WHAT TO PRODUCE — Write out, from the entries below, exactly the lines that run between the lines holding "ATOM 21 N N" and "ATOM 23 C C", inclusive, and stop there.

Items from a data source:
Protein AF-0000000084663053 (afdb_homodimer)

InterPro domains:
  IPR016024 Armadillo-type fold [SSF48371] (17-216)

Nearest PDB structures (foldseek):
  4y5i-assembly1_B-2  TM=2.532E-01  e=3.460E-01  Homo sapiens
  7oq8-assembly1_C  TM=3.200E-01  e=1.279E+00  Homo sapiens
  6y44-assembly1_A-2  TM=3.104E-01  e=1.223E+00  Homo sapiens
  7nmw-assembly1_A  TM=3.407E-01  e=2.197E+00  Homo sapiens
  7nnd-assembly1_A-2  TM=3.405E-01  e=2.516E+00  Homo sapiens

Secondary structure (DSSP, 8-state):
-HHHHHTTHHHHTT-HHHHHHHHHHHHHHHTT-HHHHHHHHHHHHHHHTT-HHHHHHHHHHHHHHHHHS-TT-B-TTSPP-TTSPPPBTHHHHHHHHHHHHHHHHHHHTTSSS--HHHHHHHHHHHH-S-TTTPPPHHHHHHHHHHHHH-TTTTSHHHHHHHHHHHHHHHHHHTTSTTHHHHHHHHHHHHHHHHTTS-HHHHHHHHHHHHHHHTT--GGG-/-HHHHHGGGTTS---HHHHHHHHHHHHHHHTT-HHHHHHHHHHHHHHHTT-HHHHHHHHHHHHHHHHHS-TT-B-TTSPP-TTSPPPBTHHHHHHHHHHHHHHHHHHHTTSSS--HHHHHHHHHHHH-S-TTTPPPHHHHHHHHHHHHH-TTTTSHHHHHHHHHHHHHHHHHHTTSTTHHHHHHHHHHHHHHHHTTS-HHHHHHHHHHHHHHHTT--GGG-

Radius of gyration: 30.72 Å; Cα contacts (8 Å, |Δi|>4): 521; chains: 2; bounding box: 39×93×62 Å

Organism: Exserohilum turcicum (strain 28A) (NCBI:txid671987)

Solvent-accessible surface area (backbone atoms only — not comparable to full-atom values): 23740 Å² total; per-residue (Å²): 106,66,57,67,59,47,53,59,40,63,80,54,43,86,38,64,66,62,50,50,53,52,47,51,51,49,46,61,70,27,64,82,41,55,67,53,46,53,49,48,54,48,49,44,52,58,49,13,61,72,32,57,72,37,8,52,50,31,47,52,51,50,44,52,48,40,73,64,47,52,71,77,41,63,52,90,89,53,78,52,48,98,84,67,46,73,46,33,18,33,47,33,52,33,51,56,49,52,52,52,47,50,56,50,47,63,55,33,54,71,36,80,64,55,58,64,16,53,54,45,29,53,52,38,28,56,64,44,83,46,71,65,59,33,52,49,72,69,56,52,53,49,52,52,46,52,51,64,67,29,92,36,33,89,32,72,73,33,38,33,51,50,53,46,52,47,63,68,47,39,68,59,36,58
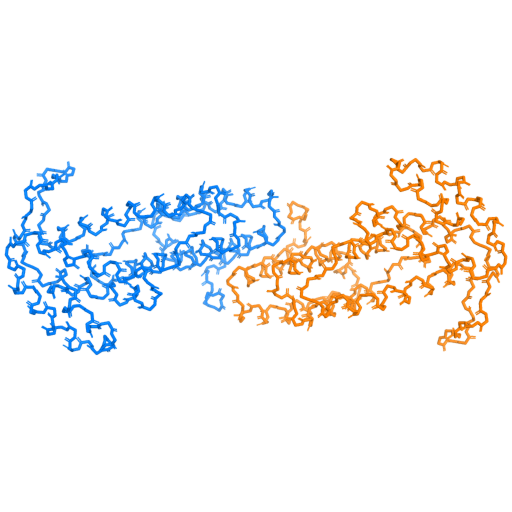,71,37,87,71,40,34,58,50,53,48,52,48,51,52,53,43,44,62,56,24,68,76,49,54,65,46,54,29,25,20,47,48,16,48,54,48,38,55,74,69,65,53,51,67,90,79,101,106,63,54,68,60,47,54,66,54,62,80,42,76,80,46,62,68,61,51,50,55,51,46,50,51,50,48,62,69,28,67,82,41,56,66,51,46,54,48,46,53,47,48,44,51,57,49,13,61,73,33,55,72,36,10,52,50,32,46,53,51,50,46,52,48,41,73,63,44,52,68,76,41,61,50,89,89,55,78,52,47,96,86,67,44,74,46,33,17,34,48,34,52,33,50,56,49,51,53,53,48,51,55,52,48,64,55,33,55,73,36,81,66,56,58,65,16,54,55,45,29,54,53,37,27,55,63,45,84,46,70,67,61,34,51,48,70,67,56,53,52,49,52,52,47,53,51,63,67,28,93,35,33,90,32,73,70,32,36,32,51,51,53,48,51,47,64,68,48,39,68,58,35,58,71,37,86,71,40,34,59,50,51,49,51,46,51,53,53,45,45,59,57,23,68,76,50,55,64,45,53,29,24,20,46,47,16,49,54,48,37,55,73,69,66,53,50,67,92,80,102

Structure (mmCIF, N/CA/C/O backbone):
data_AF-0000000084663053-model_v1
#
loop_
_entity.id
_entity.type
_entity.pdbx_description
1 polymer 'Uncharacterized protein'
#
loop_
_atom_site.group_PDB
_atom_site.id
_atom_site.type_symbol
_atom_site.label_atom_id
_atom_site.label_alt_id
_atom_site.label_comp_id
_atom_site.label_asym_id
_atom_site.label_entity_id
_atom_site.label_seq_id
_atom_site.pdbx_PDB_ins_code
_atom_site.Cartn_x
_atom_site.Cartn_y
_atom_site.Cartn_z
_atom_site.occupancy
_atom_site.B_iso_or_equiv
_atom_site.auth_seq_id
_atom_site.auth_comp_id
_atom_site.auth_asym_id
_atom_site.auth_atom_id
_atom_site.pdbx_PDB_model_num
ATOM 1 N N . MET A 1 1 ? -8.742 -26.75 -35.156 1 43.28 1 MET A N 1
ATOM 2 C CA . MET A 1 1 ? -9.602 -27.797 -34.594 1 43.28 1 MET A CA 1
ATOM 3 C C . MET A 1 1 ? -9.523 -27.781 -33.062 1 43.28 1 MET A C 1
ATOM 5 O O . MET A 1 1 ? -10.555 -27.797 -32.375 1 43.28 1 MET A O 1
ATOM 9 N N . THR A 1 2 ? -8.211 -27.75 -32.625 1 48.5 2 THR A N 1
ATOM 10 C CA . THR A 1 2 ? -8.047 -27.828 -31.172 1 48.5 2 THR A CA 1
ATOM 11 C C . THR A 1 2 ? -8.633 -26.594 -30.5 1 48.5 2 THR A C 1
ATOM 13 O O . THR A 1 2 ? -9.352 -26.703 -29.5 1 48.5 2 THR A O 1
ATOM 16 N N . ALA A 1 3 ? -8.414 -25.5 -31.016 1 55.12 3 ALA A N 1
ATOM 17 C CA . ALA A 1 3 ? -8.969 -24.297 -30.406 1 55.12 3 ALA A CA 1
ATOM 18 C C . ALA A 1 3 ? -10.5 -24.328 -30.422 1 55.12 3 ALA A C 1
ATOM 20 O O . ALA A 1 3 ? -11.141 -23.938 -29.438 1 55.12 3 ALA A O 1
ATOM 21 N N . ALA A 1 4 ? -10.922 -24.734 -31.594 1 54.22 4 ALA A N 1
ATOM 22 C CA . ALA A 1 4 ? -12.375 -24.781 -31.781 1 54.22 4 ALA A CA 1
ATOM 23 C C . ALA A 1 4 ? -13.023 -25.719 -30.781 1 54.22 4 ALA A C 1
ATOM 25 O O . ALA A 1 4 ? -14.18 -25.547 -30.406 1 54.22 4 ALA A O 1
ATOM 26 N N . ALA A 1 5 ? -12.305 -26.641 -30.438 1 53.38 5 ALA A N 1
ATOM 27 C CA . ALA A 1 5 ? -12.844 -27.609 -29.484 1 53.38 5 ALA A CA 1
ATOM 28 C C . ALA A 1 5 ? -12.758 -27.078 -28.062 1 53.38 5 ALA A C 1
ATOM 30 O O . ALA A 1 5 ? -13.602 -27.391 -27.219 1 53.38 5 ALA A O 1
ATOM 31 N N . ILE A 1 6 ? -11.734 -26.312 -27.922 1 55.41 6 ILE A N 1
ATOM 32 C CA . ILE A 1 6 ? -11.5 -25.844 -26.562 1 55.41 6 ILE A CA 1
ATOM 33 C C . ILE A 1 6 ? -12.352 -24.609 -26.281 1 55.41 6 ILE A C 1
ATOM 35 O O . ILE A 1 6 ? -12.82 -24.422 -25.156 1 55.41 6 ILE A O 1
ATOM 39 N N . ASP A 1 7 ?
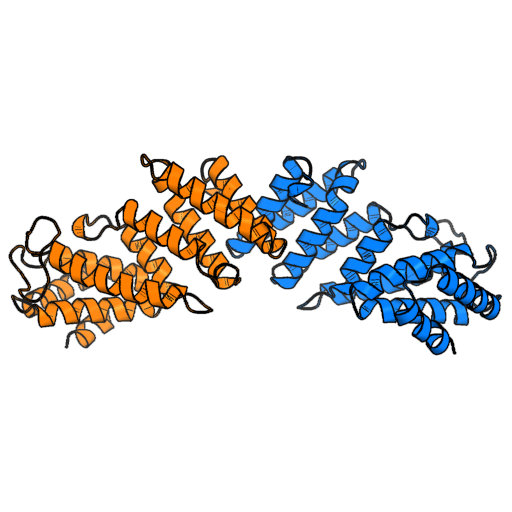 -12.586 -23.844 -27.391 1 58.91 7 ASP A N 1
ATOM 40 C CA . ASP A 1 7 ? -13.266 -22.562 -27.219 1 58.91 7 ASP A CA 1
ATOM 41 C C . ASP A 1 7 ? -14.648 -22.75 -26.594 1 58.91 7 ASP A C 1
ATOM 43 O O . ASP A 1 7 ? -15.055 -21.984 -25.719 1 58.91 7 ASP A O 1
ATOM 47 N N . PRO A 1 8 ? -15.312 -23.672 -27.156 1 52.91 8 PRO A N 1
ATOM 48 C CA . PRO A 1 8 ? -16.625 -23.859 -26.531 1 52.91 8 PRO A CA 1
ATOM 49 C C . PRO A 1 8 ? -16.531 -24.297 -25.062 1 52.91 8 PRO A C 1
ATOM 51 O O . PRO A 1 8 ? -17.516 -24.203 -24.328 1 52.91 8 PRO A O 1
ATOM 54 N N . LEU A 1 9 ? -15.508 -24.844 -24.75 1 52 9 LEU A N 1
ATOM 55 C CA . LEU A 1 9 ? -15.336 -25.344 -23.391 1 52 9 LEU A CA 1
ATOM 56 C C . LEU A 1 9 ? -15.297 -24.188 -22.391 1 52 9 LEU A C 1
ATOM 58 O O . LEU A 1 9 ? -15.617 -24.375 -21.219 1 52 9 LEU A O 1
ATOM 62 N N . VAL A 1 10 ? -14.922 -23.047 -22.953 1 50.75 10 VAL A N 1
ATOM 63 C CA . VAL A 1 10 ? -14.625 -21.891 -22.109 1 50.75 10 VAL A CA 1
ATOM 64 C C . VAL A 1 10 ? -15.914 -21.375 -21.469 1 50.75 10 VAL A C 1
ATOM 66 O O . VAL A 1 10 ? -15.969 -21.172 -20.25 1 50.75 10 VAL A O 1
ATOM 69 N N . PRO A 1 11 ? -16.844 -21.062 -22.297 1 47.44 11 PRO A N 1
ATOM 70 C CA . PRO A 1 11 ? -18.078 -20.641 -21.625 1 47.44 11 PRO A CA 1
ATOM 71 C C . PRO A 1 11 ? -18.766 -21.781 -20.875 1 47.44 11 PRO A C 1
ATOM 73 O O . PRO A 1 11 ? -19.547 -21.531 -19.953 1 47.44 11 PRO A O 1
ATOM 76 N N . ILE A 1 12 ? -18.875 -22.891 -21.391 1 45 12 ILE A N 1
ATOM 77 C CA . ILE A 1 12 ? -19.562 -24.094 -20.953 1 45 12 ILE A CA 1
ATOM 78 C C . ILE A 1 12 ? -18.969 -24.578 -19.625 1 45 12 ILE A C 1
ATOM 80 O O . ILE A 1 12 ? -19.438 -25.578 -19.062 1 45 12 ILE A O 1
ATOM 84 N N . VAL A 1 13 ? -17.781 -24.281 -19.422 1 49.31 13 VAL A N 1
ATOM 85 C CA . VAL A 1 13 ? -16.844 -24.922 -18.5 1 49.31 13 VAL A CA 1
ATOM 86 C C . VAL A 1 13 ? -17.484 -25.047 -17.109 1 49.31 13 VAL A C 1
ATOM 88 O O . VAL A 1 13 ? -16.922 -25.703 -16.234 1 49.31 13 VAL A O 1
ATOM 91 N N . PHE A 1 14 ? -18.312 -24.297 -16.781 1 54.44 14 PHE A N 1
ATOM 92 C CA . PHE A 1 14 ? -18.531 -24.688 -15.391 1 54.44 14 PHE A CA 1
ATOM 93 C C . PHE A 1 14 ? -19.188 -26.062 -15.305 1 54.44 14 PHE A C 1
ATOM 95 O O . PHE A 1 14 ? -19.469 -26.547 -14.211 1 54.44 14 PHE A O 1
ATOM 102 N N . ASP A 1 15 ? -19.422 -26.734 -16.609 1 64.19 15 ASP A N 1
ATOM 103 C CA . ASP A 1 15 ? -20.016 -28.047 -16.438 1 64.19 15 ASP A CA 1
ATOM 104 C C . ASP A 1 15 ? -18.938 -29.141 -16.5 1 64.19 15 ASP A C 1
ATOM 106 O O . ASP A 1 15 ? -18.469 -29.5 -17.578 1 64.19 15 ASP A O 1
ATOM 110 N N . ALA A 1 16 ? -18.453 -29.688 -15.492 1 72.69 16 ALA A N 1
ATOM 111 C CA . ALA A 1 16 ? -17.391 -30.672 -15.312 1 72.69 16 ALA A CA 1
ATOM 112 C C . ALA A 1 16 ? -17.641 -31.906 -16.172 1 72.69 16 ALA A C 1
ATOM 114 O O . ALA A 1 16 ? -16.703 -32.469 -16.766 1 72.69 16 ALA A O 1
ATOM 115 N N . THR A 1 17 ? -18.891 -32.312 -16.359 1 78.81 17 THR A N 1
ATOM 116 C CA . THR A 1 17 ? -19.203 -33.5 -17.141 1 78.81 17 THR A CA 1
ATOM 117 C C . THR A 1 17 ? -18.922 -33.25 -18.625 1 78.81 17 THR A C 1
ATOM 119 O O . THR A 1 17 ? -18.328 -34.125 -19.297 1 78.81 17 THR A O 1
ATOM 122 N N . LYS A 1 18 ? -19.453 -32.188 -18.984 1 79.38 18 LYS A N 1
ATOM 123 C CA . LYS A 1 18 ? -19.234 -31.844 -20.391 1 79.38 18 LYS A CA 1
ATOM 124 C C . LYS A 1 18 ? -17.75 -31.672 -20.688 1 79.38 18 LYS A C 1
ATOM 126 O O . LYS A 1 18 ? -17.266 -32.062 -21.75 1 79.38 18 LYS A O 1
ATOM 131 N N . ALA A 1 19 ? -16.938 -31.172 -19.719 1 82.38 19 ALA A N 1
ATOM 132 C CA . ALA A 1 19 ? -15.492 -30.984 -19.875 1 82.38 19 ALA A CA 1
ATOM 133 C C . ALA A 1 19 ? -14.773 -32.312 -20 1 82.38 19 ALA A C 1
ATOM 135 O O . ALA A 1 19 ? -13.844 -32.438 -20.797 1 82.38 19 ALA A O 1
ATOM 136 N N . GLU A 1 20 ? -15.266 -33.281 -19.312 1 84.75 20 GLU A N 1
ATOM 137 C CA . GLU A 1 20 ? -14.648 -34.594 -19.359 1 84.75 20 GLU A CA 1
ATOM 138 C C . GLU A 1 20 ? -14.867 -35.281 -20.703 1 84.75 20 GLU A C 1
ATOM 140 O O . GLU A 1 20 ? -13.953 -35.906 -21.25 1 84.75 20 GLU A O 1
ATOM 145 N N . GLU A 1 21 ? -16.031 -35.125 -21.172 1 84.25 21 GLU A N 1
ATOM 146 C CA . GLU A 1 21 ? -16.359 -35.719 -22.469 1 84.25 21 GLU A CA 1
ATOM 147 C C . GLU A 1 21 ? -15.516 -35.125 -23.578 1 84.25 21 GLU A C 1
ATOM 149 O O . GLU A 1 21 ? -14.984 -35.844 -24.422 1 84.25 21 GLU A O 1
ATOM 154 N N . VAL A 1 22 ? -15.492 -33.875 -23.516 1 83.31 22 VAL A N 1
ATOM 155 C CA . VAL A 1 22 ? -14.727 -33.188 -24.547 1 83.31 22 VAL A CA 1
ATOM 156 C C . VAL A 1 22 ? -13.25 -33.562 -24.438 1 83.31 22 VAL A C 1
ATOM 158 O O . VAL A 1 22 ? -12.578 -33.781 -25.438 1 83.31 22 VAL A O 1
ATOM 161 N N . MET A 1 23 ? -12.742 -33.625 -23.25 1 89.44 23 MET A N 1
ATOM 162 C CA . MET A 1 23 ? -11.344 -33.969 -23.031 1 89.44 23 MET A CA 1
ATOM 163 C C . MET A 1 23 ? -11.062 -35.406 -23.531 1 89.44 23 MET A C 1
ATOM 165 O O . MET A 1 23 ? -9.992 -35.656 -24.094 1 89.44 23 MET A O 1
ATOM 169 N N . ASP A 1 24 ? -12.023 -36.25 -23.359 1 90.19 24 ASP A N 1
ATOM 170 C CA . ASP A 1 24 ? -11.875 -37.594 -23.891 1 90.19 24 ASP A CA 1
ATOM 171 C C . ASP A 1 24 ? -11.711 -37.562 -25.406 1 90.19 24 ASP A C 1
ATOM 173 O O . ASP A 1 24 ? -10.883 -38.312 -25.953 1 90.19 24 ASP A O 1
ATOM 177 N N . GLU A 1 25 ? -12.453 -36.719 -26 1 88.31 25 GLU A N 1
ATOM 178 C CA . GLU A 1 25 ? -12.367 -36.594 -27.438 1 88.31 25 GLU A CA 1
ATOM 179 C C . GLU A 1 25 ? -11.016 -36.031 -27.875 1 88.31 25 GLU A C 1
ATOM 181 O O . GLU A 1 25 ? -10.445 -36.469 -28.859 1 88.31 25 GLU A O 1
ATOM 186 N N . ILE A 1 26 ? -10.578 -35.062 -27
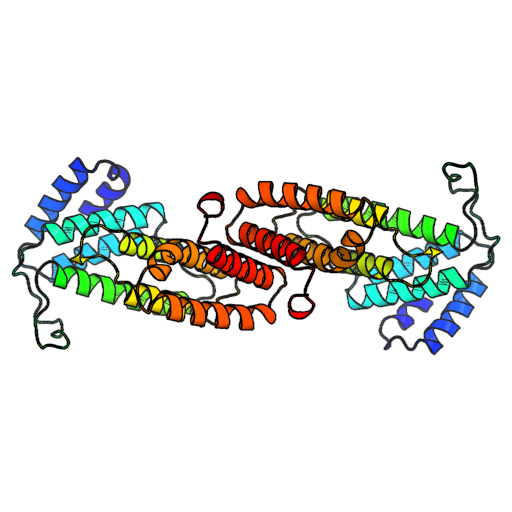.125 1 88.81 26 ILE A N 1
ATOM 187 C CA . ILE A 1 26 ? -9.297 -34.438 -27.422 1 88.81 26 ILE A CA 1
ATOM 188 C C . ILE A 1 26 ? -8.164 -35.438 -27.281 1 88.81 26 ILE A C 1
ATOM 190 O O . ILE A 1 26 ? -7.293 -35.531 -28.141 1 88.81 26 ILE A O 1
ATOM 194 N N . VAL A 1 27 ? -8.219 -36.156 -26.234 1 92.12 27 VAL A N 1
ATOM 195 C CA . VAL A 1 27 ? -7.172 -37.125 -25.953 1 92.12 27 VAL A CA 1
ATOM 196 C C . VAL A 1 27 ? -7.184 -38.219 -27.031 1 92.12 27 VAL A C 1
ATOM 198 O O . VAL A 1 27 ? -6.129 -38.688 -27.484 1 92.12 27 VAL A O 1
ATOM 201 N N . GLU A 1 28 ? -8.359 -38.625 -27.422 1 92.31 28 GLU A N 1
ATOM 202 C CA . GLU A 1 28 ? -8.484 -39.594 -28.5 1 92.31 28 GLU A CA 1
ATOM 203 C C . GLU A 1 28 ? -7.871 -39.062 -29.797 1 92.31 28 GLU A C 1
ATOM 205 O O . GLU A 1 28 ? -7.207 -39.812 -30.531 1 92.31 28 GLU A O 1
ATOM 210 N N . ALA A 1 29 ? -8.125 -37.875 -30.047 1 90.5 29 ALA A N 1
ATOM 211 C CA . ALA A 1 29 ? -7.582 -37.219 -31.234 1 90.5 29 ALA A CA 1
ATOM 212 C C . ALA A 1 29 ? -6.062 -37.094 -31.156 1 90.5 29 ALA A C 1
ATOM 214 O O . ALA A 1 29 ? -5.367 -37.188 -32.156 1 90.5 29 ALA A O 1
ATOM 215 N N . ILE A 1 30 ? -5.449 -36.844 -30.016 1 91.88 30 ILE A N 1
ATOM 216 C CA . ILE A 1 30 ? -4.012 -36.75 -29.812 1 91.88 30 ILE A CA 1
ATOM 217 C C . ILE A 1 30 ? -3.348 -38.094 -30.109 1 91.88 30 ILE A C 1
ATOM 219 O O . ILE A 1 30 ? -2.354 -38.156 -30.844 1 91.88 30 ILE A O 1
ATOM 223 N N . GLY A 1 31 ? -4.008 -39.156 -29.578 1 90.69 31 GLY A N 1
ATOM 224 C CA . GLY A 1 31 ? -3.412 -40.469 -29.75 1 90.69 31 GLY A CA 1
ATOM 225 C C . GLY A 1 31 ? -1.96 -40.531 -29.328 1 90.69 31 GLY A C 1
ATOM 226 O O . GLY A 1 31 ? -1.649 -40.344 -28.141 1 90.69 31 GLY A O 1
ATOM 227 N N . THR A 1 32 ? -0.995 -40.688 -30.344 1 91.19 32 THR A N 1
ATOM 228 C CA . THR A 1 32 ? 0.431 -40.719 -30.047 1 91.19 32 THR A CA 1
ATOM 229 C C . THR A 1 32 ? 1.151 -39.531 -30.641 1 91.19 32 THR A C 1
ATOM 231 O O . THR A 1 32 ? 2.383 -39.5 -30.703 1 91.19 32 THR A O 1
ATOM 234 N N . ASP A 1 33 ? 0.392 -38.531 -31.109 1 93.31 33 ASP A N 1
ATOM 235 C CA . ASP A 1 33 ? 0.941 -37.344 -31.75 1 93.31 33 ASP A CA 1
ATOM 236 C C . ASP A 1 33 ? 1.332 -36.281 -30.719 1 93.31 33 ASP A C 1
ATOM 238 O O . ASP A 1 33 ? 0.474 -35.562 -30.203 1 93.31 33 ASP A O 1
ATOM 242 N N . THR A 1 34 ? 2.596 -36.125 -30.516 1 94.75 34 THR A N 1
ATOM 243 C CA . THR A 1 34 ? 3.084 -35.188 -29.5 1 94.75 34 THR A CA 1
ATOM 244 C C . THR A 1 34 ? 2.889 -33.75 -29.953 1 94.75 34 THR A C 1
ATOM 246 O O . THR A 1 34 ? 2.789 -32.844 -29.125 1 94.75 34 THR A O 1
ATOM 249 N N . THR A 1 35 ? 2.824 -33.5 -31.234 1 93.12 35 THR A N 1
ATOM 250 C CA . THR A 1 35 ? 2.561 -32.156 -31.734 1 93.12 35 THR A CA 1
ATOM 251 C C . THR A 1 35 ? 1.154 -31.719 -31.344 1 93.12 35 THR A C 1
ATOM 253 O O . THR A 1 35 ? 0.956 -30.562 -30.953 1 93.12 35 THR A O 1
ATOM 256 N N . LYS A 1 36 ? 0.192 -32.625 -31.438 1 92.38 36 LYS A N 1
ATOM 257 C CA . LYS A 1 36 ? -1.179 -32.281 -31.062 1 92.38 36 LYS A CA 1
ATOM 258 C C . LYS A 1 36 ? -1.285 -32.062 -29.547 1 92.38 36 LYS A C 1
ATOM 260 O O . LYS A 1 36 ? -2.051 -31.203 -29.109 1 92.38 36 LYS A O 1
ATOM 265 N N . LEU A 1 37 ? -0.53 -32.844 -28.828 1 94 37 LEU A N 1
ATOM 266 C CA . LEU A 1 37 ? -0.503 -32.656 -27.391 1 94 37 LEU A CA 1
ATOM 267 C C . LEU A 1 37 ? 0.036 -31.281 -27.031 1 94 37 LEU A C 1
ATOM 269 O O . LEU A 1 37 ? -0.583 -30.547 -26.266 1 94 37 LEU A O 1
ATOM 273 N N . ARG A 1 38 ? 1.139 -30.891 -27.625 1 93.88 38 ARG A N 1
ATOM 274 C CA . ARG A 1 38 ? 1.737 -29.578 -27.375 1 93.88 38 ARG A CA 1
ATOM 275 C C . ARG A 1 38 ? 0.771 -28.453 -27.75 1 93.88 38 ARG A C 1
ATOM 277 O O . ARG A 1 38 ? 0.663 -27.469 -27.031 1 93.88 38 ARG A O 1
ATOM 284 N N . MET A 1 39 ? 0.145 -28.688 -28.844 1 92.62 39 MET A N 1
ATOM 285 C CA . MET A 1 39 ? -0.807 -27.672 -29.312 1 92.62 39 MET A CA 1
ATOM 286 C C . MET A 1 39 ? -1.979 -27.547 -28.344 1 92.62 39 MET A C 1
ATOM 288 O O . MET A 1 39 ? -2.459 -26.453 -28.078 1 92.62 39 MET A O 1
ATOM 292 N N . THR A 1 40 ? -2.428 -28.672 -27.844 1 91.69 40 THR A N 1
ATOM 293 C CA . THR A 1 40 ? -3.533 -28.672 -26.891 1 91.69 40 THR A CA 1
ATOM 294 C C . THR A 1 40 ? -3.148 -27.906 -25.625 1 91.69 40 THR A C 1
ATOM 296 O O . THR A 1 40 ? -3.9 -27.047 -25.172 1 91.69 40 THR A O 1
ATOM 299 N N . ILE A 1 41 ? -1.954 -28.141 -25.094 1 93.94 41 ILE A N 1
ATOM 300 C CA . ILE A 1 41 ? -1.466 -27.469 -23.891 1 93.94 41 ILE A CA 1
ATOM 301 C C . ILE A 1 41 ? -1.335 -25.969 -24.172 1 93.94 41 ILE A C 1
ATOM 303 O O . ILE A 1 41 ? -1.741 -25.141 -23.344 1 93.94 41 ILE A O 1
ATOM 307 N N . GLU A 1 42 ? -0.919 -25.656 -25.359 1 92.94 42 GLU A N 1
ATOM 308 C CA . GLU A 1 42 ? -0.722 -24.266 -25.719 1 92.94 42 GLU A CA 1
ATOM 309 C C . GLU A 1 42 ? -2.053 -23.516 -25.797 1 92.94 42 GLU A C 1
ATOM 311 O O . GLU A 1 42 ? -2.15 -22.359 -25.391 1 92.94 42 GLU A O 1
ATOM 316 N N . VAL A 1 43 ? -3.01 -24.141 -26.344 1 90.62 43 VAL A N 1
ATOM 317 C CA . VAL A 1 43 ? -4.316 -23.5 -26.484 1 90.62 43 VAL A CA 1
ATOM 318 C C . VAL A 1 43 ? -4.926 -23.266 -25.109 1 90.62 43 VAL A C 1
ATOM 320 O O . VAL A 1 43 ? -5.461 -22.188 -24.828 1 90.62 43 VAL A O 1
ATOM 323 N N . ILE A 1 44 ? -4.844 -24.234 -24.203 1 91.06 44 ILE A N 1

TASK OUTPUT —
ATOM 21 N N . ALA A 1 4 ? -10.922 -24.734 -31.594 1 54.22 4 ALA A N 1
ATOM 22 C CA . ALA A 1 4 ? -12.375 -24.781 -31.781 1 54.22 4 ALA A CA 1
ATOM 23 C C . ALA A 1 4 ? -13.023 -25.719 -30.781 1 54.22 4 ALA A C 1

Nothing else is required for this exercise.